◆ Assignment
In the records below, the line with "ATOM 54 O O" opens the range and the line with "ATOM 70 N N" closes it; print that range exactly and nothing else.

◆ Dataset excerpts
:::
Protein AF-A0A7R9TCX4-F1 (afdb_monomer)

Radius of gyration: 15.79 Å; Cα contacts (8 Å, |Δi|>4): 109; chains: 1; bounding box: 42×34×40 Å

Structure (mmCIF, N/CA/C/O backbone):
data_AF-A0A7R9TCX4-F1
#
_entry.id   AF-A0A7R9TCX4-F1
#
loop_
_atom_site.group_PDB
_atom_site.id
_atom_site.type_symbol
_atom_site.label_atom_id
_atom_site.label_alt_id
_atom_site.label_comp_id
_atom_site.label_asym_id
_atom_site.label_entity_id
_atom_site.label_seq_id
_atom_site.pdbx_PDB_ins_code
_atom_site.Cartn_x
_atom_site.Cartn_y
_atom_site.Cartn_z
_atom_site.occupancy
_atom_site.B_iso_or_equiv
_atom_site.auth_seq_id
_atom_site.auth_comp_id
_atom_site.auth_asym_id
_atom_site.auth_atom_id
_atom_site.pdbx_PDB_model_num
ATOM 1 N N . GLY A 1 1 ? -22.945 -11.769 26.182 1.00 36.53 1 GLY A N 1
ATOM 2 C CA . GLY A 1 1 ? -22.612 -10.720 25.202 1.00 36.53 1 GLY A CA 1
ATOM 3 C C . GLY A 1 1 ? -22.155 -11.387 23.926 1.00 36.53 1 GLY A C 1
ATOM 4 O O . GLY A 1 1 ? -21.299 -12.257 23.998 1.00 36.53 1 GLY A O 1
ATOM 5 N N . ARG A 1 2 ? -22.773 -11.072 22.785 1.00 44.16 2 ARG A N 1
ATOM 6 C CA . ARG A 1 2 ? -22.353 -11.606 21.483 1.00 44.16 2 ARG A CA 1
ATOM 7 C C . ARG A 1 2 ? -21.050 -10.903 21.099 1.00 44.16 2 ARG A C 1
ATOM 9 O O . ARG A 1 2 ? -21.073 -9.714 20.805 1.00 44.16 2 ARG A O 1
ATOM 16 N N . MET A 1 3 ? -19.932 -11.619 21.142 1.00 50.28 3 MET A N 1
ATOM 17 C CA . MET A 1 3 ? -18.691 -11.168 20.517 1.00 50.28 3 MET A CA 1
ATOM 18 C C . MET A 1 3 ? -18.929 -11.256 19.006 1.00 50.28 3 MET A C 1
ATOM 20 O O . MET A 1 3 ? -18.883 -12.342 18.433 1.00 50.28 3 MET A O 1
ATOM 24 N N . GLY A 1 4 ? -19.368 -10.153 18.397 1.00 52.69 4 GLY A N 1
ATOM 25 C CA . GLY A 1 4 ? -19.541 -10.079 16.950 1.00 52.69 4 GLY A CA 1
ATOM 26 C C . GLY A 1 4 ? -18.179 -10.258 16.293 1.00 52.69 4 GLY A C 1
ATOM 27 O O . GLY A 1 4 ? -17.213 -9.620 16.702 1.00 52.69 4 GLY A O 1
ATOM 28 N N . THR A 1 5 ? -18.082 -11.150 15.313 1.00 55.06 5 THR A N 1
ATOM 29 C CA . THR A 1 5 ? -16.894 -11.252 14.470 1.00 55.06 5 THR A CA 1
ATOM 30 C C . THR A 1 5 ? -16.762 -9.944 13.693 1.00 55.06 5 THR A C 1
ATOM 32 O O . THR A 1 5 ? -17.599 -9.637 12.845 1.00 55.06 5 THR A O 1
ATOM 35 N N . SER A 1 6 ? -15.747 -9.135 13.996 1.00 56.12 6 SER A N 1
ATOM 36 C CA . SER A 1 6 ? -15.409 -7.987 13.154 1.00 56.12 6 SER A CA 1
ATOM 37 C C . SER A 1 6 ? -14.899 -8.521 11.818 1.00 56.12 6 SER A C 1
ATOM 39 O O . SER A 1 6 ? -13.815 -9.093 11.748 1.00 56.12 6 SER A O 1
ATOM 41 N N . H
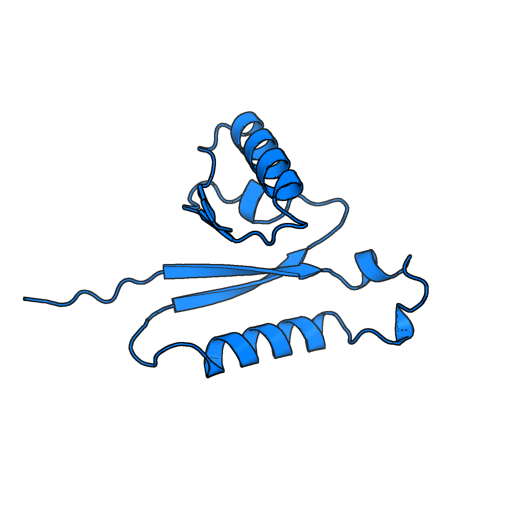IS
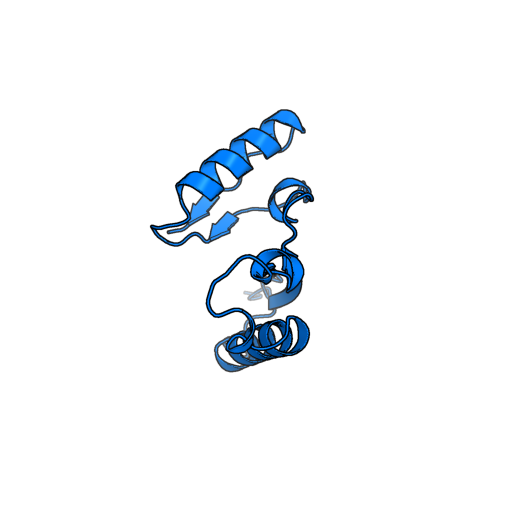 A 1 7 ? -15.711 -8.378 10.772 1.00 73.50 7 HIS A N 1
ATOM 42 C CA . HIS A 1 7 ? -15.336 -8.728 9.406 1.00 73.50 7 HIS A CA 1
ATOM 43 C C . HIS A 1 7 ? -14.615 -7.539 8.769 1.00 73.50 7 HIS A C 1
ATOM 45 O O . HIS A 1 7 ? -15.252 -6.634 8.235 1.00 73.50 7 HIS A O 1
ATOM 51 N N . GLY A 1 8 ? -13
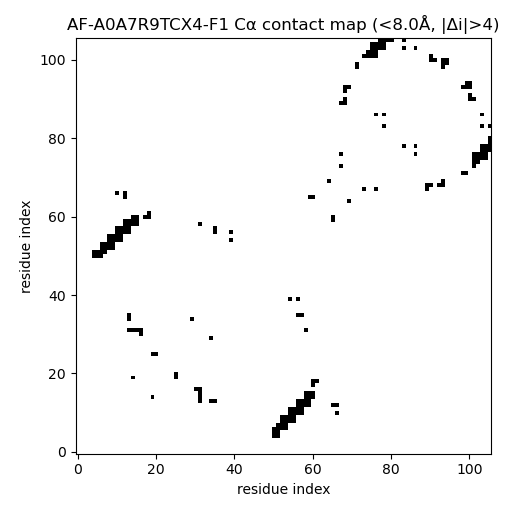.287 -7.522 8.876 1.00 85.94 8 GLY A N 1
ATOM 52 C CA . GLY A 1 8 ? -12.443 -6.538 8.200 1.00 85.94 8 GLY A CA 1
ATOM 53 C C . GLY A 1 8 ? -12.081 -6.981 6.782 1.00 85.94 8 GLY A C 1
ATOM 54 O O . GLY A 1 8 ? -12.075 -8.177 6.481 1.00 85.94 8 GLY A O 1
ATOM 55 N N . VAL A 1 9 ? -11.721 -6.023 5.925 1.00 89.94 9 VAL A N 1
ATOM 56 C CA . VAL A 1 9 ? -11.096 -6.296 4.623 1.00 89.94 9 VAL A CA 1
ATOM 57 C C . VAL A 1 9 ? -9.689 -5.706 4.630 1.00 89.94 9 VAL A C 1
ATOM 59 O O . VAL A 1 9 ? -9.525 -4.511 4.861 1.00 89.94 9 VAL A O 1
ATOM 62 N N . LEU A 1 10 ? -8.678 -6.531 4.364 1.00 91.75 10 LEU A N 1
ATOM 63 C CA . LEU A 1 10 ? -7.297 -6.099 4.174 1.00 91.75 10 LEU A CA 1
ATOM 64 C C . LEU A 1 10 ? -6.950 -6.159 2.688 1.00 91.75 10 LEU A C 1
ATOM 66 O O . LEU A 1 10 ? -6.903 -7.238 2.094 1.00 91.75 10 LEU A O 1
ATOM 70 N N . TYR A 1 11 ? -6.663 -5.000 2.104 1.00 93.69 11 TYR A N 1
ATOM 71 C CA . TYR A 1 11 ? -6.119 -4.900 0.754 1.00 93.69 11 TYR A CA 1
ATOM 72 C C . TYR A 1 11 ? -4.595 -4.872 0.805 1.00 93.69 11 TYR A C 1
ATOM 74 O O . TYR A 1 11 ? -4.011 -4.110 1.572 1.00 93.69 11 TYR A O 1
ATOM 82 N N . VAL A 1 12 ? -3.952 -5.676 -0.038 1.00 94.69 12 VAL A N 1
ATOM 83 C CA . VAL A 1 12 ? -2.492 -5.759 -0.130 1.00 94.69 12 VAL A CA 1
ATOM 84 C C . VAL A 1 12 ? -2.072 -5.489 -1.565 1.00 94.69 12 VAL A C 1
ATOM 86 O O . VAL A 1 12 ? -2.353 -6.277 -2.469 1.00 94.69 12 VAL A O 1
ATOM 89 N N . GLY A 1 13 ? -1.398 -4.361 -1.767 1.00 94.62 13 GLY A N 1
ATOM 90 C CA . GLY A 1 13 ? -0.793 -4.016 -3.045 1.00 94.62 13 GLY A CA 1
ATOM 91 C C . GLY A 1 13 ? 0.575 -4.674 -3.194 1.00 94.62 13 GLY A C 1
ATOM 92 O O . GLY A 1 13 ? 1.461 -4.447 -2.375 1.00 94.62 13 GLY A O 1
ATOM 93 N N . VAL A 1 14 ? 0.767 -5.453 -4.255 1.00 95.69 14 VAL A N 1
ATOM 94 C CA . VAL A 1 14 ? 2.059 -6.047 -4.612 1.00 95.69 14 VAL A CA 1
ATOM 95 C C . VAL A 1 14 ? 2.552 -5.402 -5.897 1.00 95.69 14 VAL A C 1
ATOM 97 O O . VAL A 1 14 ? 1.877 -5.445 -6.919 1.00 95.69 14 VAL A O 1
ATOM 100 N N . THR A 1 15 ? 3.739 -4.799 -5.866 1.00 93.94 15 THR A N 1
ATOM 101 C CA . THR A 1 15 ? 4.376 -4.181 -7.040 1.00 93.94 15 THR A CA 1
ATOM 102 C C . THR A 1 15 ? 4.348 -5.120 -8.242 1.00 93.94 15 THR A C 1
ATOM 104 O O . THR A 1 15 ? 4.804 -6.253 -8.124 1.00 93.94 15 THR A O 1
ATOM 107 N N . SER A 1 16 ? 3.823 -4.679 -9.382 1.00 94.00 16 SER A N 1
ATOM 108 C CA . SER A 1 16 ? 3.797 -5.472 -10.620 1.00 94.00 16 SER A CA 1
:::
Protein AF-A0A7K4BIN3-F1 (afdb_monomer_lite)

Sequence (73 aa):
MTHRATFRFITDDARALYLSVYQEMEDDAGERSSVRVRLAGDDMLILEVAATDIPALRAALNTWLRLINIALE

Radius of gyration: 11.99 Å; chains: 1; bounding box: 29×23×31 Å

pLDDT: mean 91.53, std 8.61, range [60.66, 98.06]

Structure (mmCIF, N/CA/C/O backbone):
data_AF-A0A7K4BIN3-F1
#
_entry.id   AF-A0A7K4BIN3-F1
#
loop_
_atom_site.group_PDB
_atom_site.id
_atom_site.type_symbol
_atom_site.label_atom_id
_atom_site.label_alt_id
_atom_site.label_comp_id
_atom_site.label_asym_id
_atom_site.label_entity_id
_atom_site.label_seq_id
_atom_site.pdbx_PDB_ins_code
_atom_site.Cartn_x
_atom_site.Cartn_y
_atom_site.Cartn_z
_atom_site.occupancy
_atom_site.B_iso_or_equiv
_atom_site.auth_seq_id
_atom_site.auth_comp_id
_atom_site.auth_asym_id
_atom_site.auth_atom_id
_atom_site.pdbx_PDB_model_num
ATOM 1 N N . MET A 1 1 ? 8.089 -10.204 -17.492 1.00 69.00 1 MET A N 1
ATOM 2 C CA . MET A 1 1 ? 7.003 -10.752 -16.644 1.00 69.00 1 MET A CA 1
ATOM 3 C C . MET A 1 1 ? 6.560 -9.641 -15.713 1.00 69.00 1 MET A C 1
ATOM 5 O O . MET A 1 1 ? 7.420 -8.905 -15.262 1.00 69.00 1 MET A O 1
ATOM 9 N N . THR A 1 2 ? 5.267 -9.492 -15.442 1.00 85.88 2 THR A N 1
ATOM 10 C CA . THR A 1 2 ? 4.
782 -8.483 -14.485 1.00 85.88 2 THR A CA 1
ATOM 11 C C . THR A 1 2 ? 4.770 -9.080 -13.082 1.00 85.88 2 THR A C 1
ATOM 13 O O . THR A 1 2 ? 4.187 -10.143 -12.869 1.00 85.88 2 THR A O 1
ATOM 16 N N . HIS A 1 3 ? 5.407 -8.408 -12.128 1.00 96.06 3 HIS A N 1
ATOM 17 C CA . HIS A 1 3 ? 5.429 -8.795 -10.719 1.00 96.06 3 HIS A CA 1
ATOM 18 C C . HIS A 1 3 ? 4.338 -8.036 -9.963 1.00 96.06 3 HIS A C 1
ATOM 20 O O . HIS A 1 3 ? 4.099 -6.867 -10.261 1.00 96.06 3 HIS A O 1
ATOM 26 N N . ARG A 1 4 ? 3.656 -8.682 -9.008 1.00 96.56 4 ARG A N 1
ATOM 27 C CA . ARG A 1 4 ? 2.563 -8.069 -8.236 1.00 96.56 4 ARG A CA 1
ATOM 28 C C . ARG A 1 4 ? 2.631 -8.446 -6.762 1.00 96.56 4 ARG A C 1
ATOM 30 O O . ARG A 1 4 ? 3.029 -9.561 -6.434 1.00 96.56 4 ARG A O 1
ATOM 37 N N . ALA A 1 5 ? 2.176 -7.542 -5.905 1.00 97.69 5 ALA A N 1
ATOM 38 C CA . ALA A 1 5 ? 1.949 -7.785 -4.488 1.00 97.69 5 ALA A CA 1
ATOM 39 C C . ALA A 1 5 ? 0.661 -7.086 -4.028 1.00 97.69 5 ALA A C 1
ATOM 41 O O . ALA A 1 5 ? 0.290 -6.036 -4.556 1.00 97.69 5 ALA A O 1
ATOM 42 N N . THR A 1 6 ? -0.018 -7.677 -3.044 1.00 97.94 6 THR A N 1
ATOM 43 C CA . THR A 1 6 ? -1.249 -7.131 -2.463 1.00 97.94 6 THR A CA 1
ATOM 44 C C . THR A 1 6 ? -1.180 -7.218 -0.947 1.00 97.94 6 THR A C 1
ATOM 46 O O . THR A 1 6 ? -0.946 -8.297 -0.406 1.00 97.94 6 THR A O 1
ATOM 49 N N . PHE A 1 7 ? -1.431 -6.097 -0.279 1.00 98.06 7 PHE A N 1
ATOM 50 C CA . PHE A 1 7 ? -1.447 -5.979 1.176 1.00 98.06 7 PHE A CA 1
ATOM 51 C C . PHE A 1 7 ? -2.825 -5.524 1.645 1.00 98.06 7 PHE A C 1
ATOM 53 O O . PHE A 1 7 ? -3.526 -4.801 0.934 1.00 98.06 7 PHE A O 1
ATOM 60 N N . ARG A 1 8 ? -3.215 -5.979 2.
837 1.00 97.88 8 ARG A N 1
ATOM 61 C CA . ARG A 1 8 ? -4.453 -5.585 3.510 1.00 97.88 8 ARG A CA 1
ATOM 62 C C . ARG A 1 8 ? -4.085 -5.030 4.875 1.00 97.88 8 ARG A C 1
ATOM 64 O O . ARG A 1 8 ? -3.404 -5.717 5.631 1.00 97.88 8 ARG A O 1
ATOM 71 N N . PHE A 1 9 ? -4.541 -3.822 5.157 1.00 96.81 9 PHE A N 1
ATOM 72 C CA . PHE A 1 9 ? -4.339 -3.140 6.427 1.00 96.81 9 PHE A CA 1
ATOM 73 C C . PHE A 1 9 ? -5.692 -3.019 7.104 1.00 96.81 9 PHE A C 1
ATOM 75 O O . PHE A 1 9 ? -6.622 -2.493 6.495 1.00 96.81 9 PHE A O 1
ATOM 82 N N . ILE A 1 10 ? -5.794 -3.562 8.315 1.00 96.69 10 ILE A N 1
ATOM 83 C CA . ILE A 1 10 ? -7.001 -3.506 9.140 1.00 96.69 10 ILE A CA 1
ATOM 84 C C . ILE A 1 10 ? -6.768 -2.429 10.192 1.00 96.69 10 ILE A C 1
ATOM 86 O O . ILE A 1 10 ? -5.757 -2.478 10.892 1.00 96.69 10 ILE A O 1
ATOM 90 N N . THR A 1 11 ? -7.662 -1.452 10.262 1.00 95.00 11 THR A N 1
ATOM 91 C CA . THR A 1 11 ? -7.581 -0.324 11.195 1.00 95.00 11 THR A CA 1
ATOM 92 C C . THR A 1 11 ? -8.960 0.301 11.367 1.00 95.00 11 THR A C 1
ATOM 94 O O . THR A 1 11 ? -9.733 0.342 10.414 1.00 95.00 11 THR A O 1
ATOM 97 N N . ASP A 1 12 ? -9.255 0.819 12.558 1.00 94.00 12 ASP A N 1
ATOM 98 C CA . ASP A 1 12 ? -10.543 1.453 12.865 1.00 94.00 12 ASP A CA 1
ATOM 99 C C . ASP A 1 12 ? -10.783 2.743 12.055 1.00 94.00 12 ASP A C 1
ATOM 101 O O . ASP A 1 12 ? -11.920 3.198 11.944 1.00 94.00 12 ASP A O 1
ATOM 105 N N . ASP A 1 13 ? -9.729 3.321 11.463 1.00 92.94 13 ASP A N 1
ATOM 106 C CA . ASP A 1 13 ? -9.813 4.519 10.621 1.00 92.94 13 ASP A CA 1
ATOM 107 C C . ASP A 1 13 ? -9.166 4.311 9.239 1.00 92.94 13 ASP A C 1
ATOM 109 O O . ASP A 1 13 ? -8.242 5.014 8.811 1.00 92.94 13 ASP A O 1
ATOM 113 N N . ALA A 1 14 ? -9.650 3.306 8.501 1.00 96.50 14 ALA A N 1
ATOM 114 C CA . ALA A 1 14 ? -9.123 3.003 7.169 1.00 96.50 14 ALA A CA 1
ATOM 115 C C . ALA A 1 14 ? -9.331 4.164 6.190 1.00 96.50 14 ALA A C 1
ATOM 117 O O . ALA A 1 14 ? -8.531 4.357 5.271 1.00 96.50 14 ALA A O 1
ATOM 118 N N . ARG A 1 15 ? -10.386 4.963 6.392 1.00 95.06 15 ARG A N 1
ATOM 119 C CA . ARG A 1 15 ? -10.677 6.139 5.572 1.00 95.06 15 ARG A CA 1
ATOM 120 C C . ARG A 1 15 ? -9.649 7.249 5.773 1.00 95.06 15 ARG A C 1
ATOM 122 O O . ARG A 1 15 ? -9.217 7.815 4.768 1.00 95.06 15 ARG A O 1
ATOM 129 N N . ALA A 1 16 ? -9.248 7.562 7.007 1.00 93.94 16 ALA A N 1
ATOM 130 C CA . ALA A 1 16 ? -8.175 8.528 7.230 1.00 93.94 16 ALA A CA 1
:::
◆ Finished task
ATOM 54 O O . GLY A 1 8 ? -12.075 -8.177 6.481 1.00 85.94 8 GLY A O 1
ATOM 55 N N . VAL A 1 9 ? -11.721 -6.023 5.925 1.00 89.94 9 VAL A N 1
ATOM 56 C CA . VAL A 1 9 ? -11.096 -6.296 4.623 1.00 89.94 9 VAL A CA 1
ATOM 57 C C . VAL A 1 9 ? -9.689 -5.706 4.630 1.00 89.94 9 VAL A C 1
ATOM 59 O O . VAL A 1 9 ? -9.525 -4.511 4.861 1.00 89.94 9 VAL A O 1
ATOM 62 N N . LEU A 1 10 ? -8.678 -6.531 4.364 1.00 91.75 10 LEU A N 1
ATOM 63 C CA . LEU A 1 10 ? -7.297 -6.099 4.174 1.00 91.75 10 LEU A CA 1
ATOM 64 C C . LEU A 1 10 ? -6.950 -6.159 2.688 1.00 91.75 10 LEU A C 1
ATOM 66 O O . LEU A 1 10 ? -6.903 -7.238 2.094 1.00 91.75 10 LEU A O 1
ATOM 70 N N . TYR A 1 11 ? -6.663 -5.000 2.104 1.00 93.69 11 TYR A N 1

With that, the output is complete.